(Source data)
= = = =

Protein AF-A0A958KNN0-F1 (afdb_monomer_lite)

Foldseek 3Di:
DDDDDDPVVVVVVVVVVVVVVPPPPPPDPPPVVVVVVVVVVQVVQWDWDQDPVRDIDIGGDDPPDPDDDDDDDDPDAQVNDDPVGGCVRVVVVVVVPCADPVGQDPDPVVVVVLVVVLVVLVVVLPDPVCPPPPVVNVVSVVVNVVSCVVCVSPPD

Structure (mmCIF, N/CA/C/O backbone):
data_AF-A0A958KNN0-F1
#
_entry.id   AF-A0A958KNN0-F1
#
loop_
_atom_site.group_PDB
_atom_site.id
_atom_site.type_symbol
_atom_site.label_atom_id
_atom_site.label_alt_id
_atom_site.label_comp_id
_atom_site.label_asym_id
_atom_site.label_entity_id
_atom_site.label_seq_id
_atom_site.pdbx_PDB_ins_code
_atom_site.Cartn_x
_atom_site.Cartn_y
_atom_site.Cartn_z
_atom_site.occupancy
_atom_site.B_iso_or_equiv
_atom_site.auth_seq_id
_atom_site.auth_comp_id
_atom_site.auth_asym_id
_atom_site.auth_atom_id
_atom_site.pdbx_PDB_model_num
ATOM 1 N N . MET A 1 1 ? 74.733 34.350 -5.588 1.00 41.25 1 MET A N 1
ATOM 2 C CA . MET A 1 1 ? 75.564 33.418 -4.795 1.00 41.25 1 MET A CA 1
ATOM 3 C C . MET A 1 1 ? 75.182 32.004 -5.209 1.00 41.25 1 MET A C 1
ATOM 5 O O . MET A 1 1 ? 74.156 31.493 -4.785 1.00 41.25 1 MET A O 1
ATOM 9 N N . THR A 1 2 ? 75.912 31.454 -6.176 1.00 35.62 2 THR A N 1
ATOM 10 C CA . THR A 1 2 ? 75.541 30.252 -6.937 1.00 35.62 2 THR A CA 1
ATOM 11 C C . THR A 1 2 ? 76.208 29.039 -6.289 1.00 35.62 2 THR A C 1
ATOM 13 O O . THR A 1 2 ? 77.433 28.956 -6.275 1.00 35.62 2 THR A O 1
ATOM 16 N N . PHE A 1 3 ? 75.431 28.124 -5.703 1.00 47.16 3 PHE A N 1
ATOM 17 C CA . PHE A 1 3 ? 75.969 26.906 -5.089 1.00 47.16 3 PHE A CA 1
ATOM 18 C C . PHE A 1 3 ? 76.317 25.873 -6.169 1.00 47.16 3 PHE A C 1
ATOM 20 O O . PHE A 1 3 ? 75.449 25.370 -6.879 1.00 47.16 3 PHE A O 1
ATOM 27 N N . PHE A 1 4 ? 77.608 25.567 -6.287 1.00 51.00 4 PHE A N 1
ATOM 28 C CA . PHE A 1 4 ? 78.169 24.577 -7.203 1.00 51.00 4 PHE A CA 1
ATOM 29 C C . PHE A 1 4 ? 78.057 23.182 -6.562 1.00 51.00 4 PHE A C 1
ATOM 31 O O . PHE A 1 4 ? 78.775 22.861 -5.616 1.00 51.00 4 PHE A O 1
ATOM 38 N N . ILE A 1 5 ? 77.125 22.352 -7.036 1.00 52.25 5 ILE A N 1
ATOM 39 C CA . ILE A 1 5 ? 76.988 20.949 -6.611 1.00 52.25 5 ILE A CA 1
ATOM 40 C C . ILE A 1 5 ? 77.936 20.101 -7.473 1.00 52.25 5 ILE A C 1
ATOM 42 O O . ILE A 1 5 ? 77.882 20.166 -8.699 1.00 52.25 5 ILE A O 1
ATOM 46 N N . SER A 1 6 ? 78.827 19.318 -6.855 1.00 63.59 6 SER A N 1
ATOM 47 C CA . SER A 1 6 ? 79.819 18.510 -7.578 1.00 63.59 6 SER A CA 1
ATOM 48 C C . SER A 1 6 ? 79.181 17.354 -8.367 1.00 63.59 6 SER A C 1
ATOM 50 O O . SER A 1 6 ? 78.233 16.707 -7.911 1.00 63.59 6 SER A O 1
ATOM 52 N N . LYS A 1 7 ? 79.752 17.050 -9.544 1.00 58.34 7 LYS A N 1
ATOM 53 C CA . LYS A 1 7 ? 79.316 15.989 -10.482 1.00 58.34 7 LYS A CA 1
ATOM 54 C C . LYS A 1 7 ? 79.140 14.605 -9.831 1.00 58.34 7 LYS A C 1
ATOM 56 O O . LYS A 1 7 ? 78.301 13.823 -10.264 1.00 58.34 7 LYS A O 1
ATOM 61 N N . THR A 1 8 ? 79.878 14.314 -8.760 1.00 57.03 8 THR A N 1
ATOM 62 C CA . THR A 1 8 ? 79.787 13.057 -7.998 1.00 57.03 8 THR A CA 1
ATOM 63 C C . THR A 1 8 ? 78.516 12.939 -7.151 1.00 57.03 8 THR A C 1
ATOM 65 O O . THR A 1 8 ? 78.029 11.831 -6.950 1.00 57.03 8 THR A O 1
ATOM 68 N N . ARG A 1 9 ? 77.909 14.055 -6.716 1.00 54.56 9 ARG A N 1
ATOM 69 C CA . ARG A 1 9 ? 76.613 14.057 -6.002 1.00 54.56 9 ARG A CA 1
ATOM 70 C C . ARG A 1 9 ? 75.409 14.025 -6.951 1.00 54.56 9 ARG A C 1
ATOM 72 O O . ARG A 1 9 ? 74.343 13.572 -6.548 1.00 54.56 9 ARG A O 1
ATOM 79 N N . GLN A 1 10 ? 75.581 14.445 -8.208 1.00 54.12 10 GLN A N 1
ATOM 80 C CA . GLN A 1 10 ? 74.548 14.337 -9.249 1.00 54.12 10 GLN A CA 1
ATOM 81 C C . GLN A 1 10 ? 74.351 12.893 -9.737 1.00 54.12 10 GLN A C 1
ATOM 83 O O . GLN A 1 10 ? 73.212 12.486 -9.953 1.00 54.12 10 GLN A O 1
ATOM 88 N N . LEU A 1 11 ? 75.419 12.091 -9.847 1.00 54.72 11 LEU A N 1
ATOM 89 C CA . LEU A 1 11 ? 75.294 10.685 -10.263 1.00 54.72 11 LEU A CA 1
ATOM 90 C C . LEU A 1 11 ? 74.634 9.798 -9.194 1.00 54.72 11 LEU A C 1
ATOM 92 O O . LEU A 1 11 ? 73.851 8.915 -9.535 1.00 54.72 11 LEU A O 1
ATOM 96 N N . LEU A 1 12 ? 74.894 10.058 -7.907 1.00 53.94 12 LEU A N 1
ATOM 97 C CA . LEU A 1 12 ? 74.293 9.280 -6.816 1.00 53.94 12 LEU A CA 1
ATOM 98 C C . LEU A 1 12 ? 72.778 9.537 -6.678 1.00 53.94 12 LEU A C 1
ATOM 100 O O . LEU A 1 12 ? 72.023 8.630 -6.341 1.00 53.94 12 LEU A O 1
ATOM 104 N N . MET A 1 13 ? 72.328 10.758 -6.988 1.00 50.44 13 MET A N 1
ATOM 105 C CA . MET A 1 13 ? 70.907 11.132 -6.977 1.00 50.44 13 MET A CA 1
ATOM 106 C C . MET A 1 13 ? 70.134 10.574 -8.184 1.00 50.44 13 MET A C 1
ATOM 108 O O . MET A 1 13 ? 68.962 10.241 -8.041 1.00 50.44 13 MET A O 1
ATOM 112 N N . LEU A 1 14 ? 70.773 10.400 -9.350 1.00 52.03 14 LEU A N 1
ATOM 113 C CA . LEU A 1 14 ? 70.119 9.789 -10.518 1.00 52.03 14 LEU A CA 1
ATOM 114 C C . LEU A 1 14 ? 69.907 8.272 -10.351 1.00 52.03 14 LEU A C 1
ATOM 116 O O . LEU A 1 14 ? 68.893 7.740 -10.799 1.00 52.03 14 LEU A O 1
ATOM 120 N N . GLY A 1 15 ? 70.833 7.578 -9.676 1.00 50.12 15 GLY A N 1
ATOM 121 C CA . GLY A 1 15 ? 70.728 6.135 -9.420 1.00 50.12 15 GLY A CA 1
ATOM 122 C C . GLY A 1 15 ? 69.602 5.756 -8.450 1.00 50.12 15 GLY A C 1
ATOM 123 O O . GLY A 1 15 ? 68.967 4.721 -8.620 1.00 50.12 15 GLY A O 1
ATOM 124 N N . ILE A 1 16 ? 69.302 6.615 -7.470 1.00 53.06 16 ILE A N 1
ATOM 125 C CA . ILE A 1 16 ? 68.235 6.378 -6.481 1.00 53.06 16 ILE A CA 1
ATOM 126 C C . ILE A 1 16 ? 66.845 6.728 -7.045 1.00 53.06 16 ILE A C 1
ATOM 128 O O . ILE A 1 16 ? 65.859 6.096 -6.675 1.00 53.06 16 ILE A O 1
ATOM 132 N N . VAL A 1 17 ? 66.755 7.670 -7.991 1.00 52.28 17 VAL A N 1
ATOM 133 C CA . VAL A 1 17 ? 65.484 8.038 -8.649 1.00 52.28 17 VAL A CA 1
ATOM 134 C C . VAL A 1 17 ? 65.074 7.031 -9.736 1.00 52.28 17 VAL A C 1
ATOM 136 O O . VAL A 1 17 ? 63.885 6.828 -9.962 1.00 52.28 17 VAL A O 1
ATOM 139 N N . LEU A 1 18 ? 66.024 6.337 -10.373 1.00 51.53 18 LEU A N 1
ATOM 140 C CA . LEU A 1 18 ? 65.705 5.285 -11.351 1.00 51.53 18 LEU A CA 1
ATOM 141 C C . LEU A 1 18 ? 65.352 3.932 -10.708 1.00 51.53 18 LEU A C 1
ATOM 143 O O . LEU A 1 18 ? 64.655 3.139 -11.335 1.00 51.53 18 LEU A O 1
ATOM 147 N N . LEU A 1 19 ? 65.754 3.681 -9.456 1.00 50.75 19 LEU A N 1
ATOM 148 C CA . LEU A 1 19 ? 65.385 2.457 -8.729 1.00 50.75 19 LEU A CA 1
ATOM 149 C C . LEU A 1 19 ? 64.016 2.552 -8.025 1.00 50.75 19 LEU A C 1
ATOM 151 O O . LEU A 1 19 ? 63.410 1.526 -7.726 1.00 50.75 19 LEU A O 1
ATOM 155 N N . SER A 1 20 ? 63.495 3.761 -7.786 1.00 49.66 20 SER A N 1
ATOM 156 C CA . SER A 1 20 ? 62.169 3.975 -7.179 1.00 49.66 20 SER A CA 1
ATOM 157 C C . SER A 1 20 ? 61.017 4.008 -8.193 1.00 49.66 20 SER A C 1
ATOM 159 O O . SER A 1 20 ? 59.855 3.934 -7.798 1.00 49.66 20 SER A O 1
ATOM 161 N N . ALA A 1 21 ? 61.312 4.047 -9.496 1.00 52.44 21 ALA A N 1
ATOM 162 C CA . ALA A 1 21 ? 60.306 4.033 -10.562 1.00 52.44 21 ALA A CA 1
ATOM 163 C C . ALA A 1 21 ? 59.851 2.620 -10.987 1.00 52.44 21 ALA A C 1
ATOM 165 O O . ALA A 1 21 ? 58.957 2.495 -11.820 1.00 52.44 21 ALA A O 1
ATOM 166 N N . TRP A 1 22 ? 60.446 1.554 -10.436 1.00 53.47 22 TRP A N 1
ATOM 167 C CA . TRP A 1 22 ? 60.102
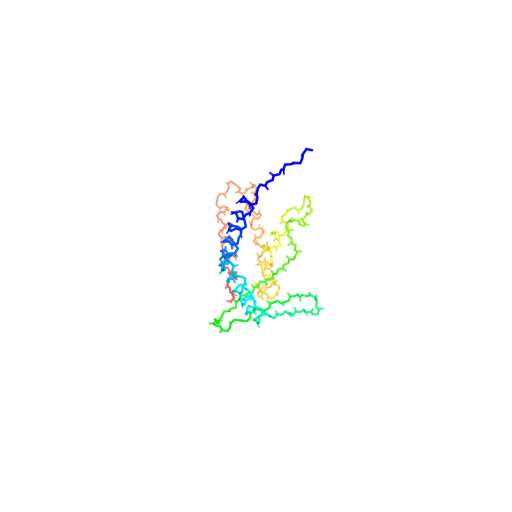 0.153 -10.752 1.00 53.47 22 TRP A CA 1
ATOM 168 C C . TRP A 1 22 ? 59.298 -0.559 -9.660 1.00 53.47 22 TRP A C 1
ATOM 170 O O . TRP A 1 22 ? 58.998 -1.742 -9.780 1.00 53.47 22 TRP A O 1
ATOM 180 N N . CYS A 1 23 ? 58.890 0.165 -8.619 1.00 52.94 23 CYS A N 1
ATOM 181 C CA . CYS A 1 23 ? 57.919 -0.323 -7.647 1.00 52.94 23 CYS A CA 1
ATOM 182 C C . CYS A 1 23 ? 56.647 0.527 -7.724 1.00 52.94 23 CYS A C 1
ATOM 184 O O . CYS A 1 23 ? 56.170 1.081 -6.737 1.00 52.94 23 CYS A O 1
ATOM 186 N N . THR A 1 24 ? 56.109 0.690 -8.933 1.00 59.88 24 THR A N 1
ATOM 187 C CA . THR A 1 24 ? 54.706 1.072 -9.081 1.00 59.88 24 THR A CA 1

= = = =

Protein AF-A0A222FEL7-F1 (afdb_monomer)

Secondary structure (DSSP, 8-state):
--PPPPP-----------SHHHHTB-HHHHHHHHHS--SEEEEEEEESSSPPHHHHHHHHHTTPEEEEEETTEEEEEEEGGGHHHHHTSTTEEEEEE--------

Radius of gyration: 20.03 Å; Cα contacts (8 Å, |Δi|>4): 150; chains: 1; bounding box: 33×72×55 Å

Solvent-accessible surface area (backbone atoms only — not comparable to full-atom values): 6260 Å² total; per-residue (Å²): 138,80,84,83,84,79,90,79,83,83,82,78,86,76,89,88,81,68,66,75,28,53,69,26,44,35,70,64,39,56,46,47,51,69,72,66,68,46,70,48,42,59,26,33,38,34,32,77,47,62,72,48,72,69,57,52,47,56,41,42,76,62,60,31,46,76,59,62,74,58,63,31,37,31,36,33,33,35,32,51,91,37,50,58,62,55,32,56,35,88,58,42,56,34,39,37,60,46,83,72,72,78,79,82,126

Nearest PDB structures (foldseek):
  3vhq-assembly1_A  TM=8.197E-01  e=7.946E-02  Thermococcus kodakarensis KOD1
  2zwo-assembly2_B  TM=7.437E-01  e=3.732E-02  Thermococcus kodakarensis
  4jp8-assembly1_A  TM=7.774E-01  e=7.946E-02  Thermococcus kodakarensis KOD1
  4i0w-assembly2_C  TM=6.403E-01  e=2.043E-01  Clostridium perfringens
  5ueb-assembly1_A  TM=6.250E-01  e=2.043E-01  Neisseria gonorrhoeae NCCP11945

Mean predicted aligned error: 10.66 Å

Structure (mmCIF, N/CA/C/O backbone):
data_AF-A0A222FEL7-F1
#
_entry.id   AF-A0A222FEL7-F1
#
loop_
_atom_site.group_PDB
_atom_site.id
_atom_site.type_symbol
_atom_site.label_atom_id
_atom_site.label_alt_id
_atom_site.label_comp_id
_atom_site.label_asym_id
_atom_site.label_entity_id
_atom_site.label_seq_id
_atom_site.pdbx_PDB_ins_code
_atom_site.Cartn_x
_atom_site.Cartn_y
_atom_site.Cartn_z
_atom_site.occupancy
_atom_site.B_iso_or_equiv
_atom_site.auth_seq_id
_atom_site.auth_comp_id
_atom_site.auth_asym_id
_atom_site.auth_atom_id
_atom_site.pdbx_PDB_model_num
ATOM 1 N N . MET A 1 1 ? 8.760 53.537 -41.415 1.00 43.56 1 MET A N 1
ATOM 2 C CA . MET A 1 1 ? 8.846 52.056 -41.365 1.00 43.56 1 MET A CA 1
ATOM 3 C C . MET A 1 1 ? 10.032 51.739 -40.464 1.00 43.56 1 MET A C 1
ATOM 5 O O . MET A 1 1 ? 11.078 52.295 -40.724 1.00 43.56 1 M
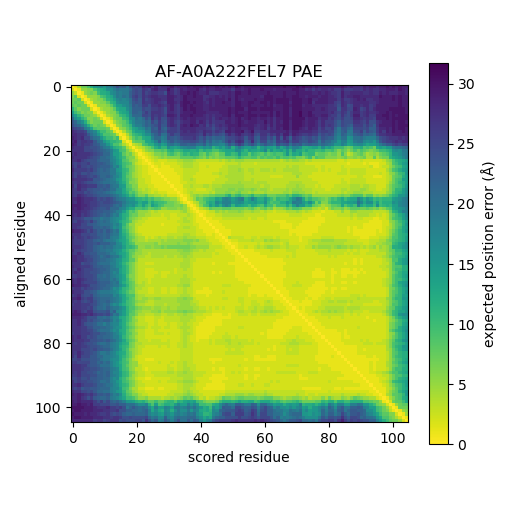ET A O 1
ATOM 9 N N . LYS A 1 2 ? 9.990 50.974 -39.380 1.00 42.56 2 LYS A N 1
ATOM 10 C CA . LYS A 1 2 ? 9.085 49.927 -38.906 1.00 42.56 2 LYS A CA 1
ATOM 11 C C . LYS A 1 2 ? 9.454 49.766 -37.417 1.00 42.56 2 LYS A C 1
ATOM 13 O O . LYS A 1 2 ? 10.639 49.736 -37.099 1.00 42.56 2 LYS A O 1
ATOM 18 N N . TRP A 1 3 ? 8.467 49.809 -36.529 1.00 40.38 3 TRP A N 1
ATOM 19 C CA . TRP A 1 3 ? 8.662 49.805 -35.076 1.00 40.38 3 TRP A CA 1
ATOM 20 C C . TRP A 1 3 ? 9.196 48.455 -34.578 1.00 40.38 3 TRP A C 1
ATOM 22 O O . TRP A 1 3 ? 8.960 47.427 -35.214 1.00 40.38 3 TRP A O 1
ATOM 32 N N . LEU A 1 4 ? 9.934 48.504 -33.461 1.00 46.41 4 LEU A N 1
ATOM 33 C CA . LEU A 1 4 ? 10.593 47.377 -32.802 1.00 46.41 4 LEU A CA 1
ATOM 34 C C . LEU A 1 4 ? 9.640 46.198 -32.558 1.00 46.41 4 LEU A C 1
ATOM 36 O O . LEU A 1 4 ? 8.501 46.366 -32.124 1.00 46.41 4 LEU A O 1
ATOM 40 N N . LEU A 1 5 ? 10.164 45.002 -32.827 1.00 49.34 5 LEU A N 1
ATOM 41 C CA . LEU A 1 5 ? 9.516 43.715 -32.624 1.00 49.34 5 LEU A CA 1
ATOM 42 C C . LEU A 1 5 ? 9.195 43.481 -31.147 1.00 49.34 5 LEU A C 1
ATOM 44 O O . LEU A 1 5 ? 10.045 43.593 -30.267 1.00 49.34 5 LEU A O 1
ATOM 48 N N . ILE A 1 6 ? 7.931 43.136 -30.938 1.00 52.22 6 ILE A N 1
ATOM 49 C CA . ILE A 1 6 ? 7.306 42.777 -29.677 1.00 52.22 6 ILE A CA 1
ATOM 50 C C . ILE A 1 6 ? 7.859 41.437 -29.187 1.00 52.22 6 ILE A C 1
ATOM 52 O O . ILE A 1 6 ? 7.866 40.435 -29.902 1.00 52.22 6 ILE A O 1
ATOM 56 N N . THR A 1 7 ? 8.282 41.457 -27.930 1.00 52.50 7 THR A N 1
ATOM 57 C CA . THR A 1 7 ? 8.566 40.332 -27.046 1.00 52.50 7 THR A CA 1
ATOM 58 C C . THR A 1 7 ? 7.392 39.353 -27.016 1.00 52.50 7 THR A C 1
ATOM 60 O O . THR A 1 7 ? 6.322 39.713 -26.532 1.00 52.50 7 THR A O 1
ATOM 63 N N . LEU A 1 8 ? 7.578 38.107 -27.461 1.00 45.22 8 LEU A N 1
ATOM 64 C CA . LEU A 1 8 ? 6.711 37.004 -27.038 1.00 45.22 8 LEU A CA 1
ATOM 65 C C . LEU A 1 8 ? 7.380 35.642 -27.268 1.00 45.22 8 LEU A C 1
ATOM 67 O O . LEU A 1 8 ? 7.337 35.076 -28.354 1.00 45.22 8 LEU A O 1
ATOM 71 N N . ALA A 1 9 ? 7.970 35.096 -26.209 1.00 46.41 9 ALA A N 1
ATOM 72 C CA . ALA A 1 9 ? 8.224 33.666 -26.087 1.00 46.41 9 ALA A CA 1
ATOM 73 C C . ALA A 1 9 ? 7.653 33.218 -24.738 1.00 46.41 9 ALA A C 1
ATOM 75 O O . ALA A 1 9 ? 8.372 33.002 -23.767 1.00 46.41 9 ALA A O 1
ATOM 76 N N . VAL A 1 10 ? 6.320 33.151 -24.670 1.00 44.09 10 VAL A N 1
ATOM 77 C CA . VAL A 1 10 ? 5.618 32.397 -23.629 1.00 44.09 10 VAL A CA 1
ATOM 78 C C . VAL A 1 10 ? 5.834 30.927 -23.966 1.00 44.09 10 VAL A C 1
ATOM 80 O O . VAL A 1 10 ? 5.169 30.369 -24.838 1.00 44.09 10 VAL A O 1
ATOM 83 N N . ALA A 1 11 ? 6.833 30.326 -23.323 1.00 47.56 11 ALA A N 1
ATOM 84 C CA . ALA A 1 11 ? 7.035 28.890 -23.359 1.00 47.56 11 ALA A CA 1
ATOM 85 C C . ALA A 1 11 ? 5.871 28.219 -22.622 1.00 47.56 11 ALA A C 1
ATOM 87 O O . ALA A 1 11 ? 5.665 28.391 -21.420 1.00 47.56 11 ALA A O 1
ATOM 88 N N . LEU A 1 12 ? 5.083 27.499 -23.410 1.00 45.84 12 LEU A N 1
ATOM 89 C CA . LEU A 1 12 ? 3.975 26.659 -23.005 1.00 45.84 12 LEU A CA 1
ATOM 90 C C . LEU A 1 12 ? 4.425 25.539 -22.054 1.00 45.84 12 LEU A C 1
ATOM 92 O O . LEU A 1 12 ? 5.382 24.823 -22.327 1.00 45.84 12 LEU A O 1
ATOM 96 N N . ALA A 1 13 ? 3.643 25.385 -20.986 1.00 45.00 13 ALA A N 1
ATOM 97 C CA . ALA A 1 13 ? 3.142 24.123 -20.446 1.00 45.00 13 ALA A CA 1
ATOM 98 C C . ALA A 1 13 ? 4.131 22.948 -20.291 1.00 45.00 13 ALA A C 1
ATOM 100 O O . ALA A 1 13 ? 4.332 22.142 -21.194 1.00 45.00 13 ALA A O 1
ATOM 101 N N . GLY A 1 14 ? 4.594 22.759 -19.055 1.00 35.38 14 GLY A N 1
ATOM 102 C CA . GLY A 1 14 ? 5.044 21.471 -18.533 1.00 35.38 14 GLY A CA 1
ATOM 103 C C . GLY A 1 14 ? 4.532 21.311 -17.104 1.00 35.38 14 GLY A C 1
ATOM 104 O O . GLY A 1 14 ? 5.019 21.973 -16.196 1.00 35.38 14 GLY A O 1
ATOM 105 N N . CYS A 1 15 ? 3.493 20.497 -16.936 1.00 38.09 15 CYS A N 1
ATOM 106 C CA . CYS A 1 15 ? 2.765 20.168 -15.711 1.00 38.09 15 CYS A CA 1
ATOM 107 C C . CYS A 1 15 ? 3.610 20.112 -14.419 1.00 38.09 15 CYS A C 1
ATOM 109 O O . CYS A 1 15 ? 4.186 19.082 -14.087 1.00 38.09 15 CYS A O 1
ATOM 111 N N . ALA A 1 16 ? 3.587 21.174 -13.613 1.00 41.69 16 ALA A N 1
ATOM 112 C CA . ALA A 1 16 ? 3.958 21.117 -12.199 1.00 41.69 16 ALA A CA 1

= = = =

▶ Required action:
The response must hold only the lines above from the line with "ATOM 10 C CA . THR" through the line with "ATOM 62 C CA", each copied exactly, both ends kept.

▶ Answer to this problem:
ATOM 10 C CA . THR A 1 2 ? 75.541 30.252 -6.937 1.00 35.62 2 THR A CA 1
ATOM 11 C C . THR A 1 2 ? 76.208 29.039 -6.289 1.00 35.62 2 THR A C 1
ATOM 13 O O . THR A 1 2 ? 77.433 28.956 -6.275 1.00 35.62 2 THR A O 1
ATOM 16 N N . PHE A 1 3 ? 75.431 28.124 -5.703 1.00 47.16 3 PHE A N 1
ATOM 17 C CA . PHE A 1 3 ? 75.969 26.906 -5.089 1.00 47.16 3 PHE A CA 1
ATOM 18 C C . PHE A 1 3 ? 76.317 25.873 -6.169 1.00 47.16 3 PHE A C 1
ATOM 20 O O . PHE A 1 3 ? 75.449 25.370 -6.879 1.00 47.16 3 PHE A O 1
ATOM 27 N N . PHE A 1 4 ? 77.608 25.567 -6.287 1.00 51.00 4 PHE A N 1
ATOM 28 C CA . PHE A 1 4 ? 78.169 24.577 -7.203 1.00 51.00 4 PHE A CA 1
ATOM 29 C C . PHE A 1 4 ? 78.057 23.182 -6.562 1.00 51.00 4 PHE A C 1
ATOM 31 O O . PHE A 1 4 ? 78.775 22.861 -5.616 1.00 51.00 4 PHE A O 1
ATOM 38 N N . ILE A 1 5 ? 77.125 22.352 -7.036 1.00 52.25 5 ILE A N 1
ATOM 39 C CA . ILE A 1 5 ? 76.988 20.949 -6.611 1.00 52.25 5 ILE A CA 1
ATOM 40 C C . ILE A 1 5 ? 77.936 20.101 -7.473 1.00 52.25 5 ILE A C 1
ATOM 42 O O . ILE A 1 5 ? 77.882 20.166 -8.699 1.00 52.25 5 ILE A O 1
ATOM 46 N N . SER A 1 6 ? 78.827 19.318 -6.855 1.00 63.59 6 SER A N 1
ATOM 47 C CA . SER A 1 6 ? 79.819 18.510 -7.578 1.00 63.59 6 SER A CA 1
ATOM 48 C C . SER A 1 6 ? 79.181 17.354 -8.367 1.00 63.59 6 SER A C 1
ATOM 50 O O . SER A 1 6 ? 78.233 16.707 -7.911 1.00 63.59 6 SER A O 1
ATOM 52 N N . LYS A 1 7 ? 79.752 17.050 -9.544 1.00 58.34 7 LYS A N 1
ATOM 53 C CA . LYS A 1 7 ? 79.316 15.989 -10.482 1.00 58.34 7 LYS A CA 1
ATOM 54 C C . LYS A 1 7 ? 79.140 14.605 -9.831 1.00 58.34 7 LYS A C 1
ATOM 56 O O . LYS A 1 7 ? 78.301 13.823 -10.264 1.00 58.34 7 LYS A O 1
ATOM 61 N N . THR A 1 8 ? 79.878 14.314 -8.760 1.00 57.03 8 THR A N 1
ATOM 62 C CA . THR A 1 8 ? 79.787 13.057 -7.998 1.00 57.03 8 THR A CA 1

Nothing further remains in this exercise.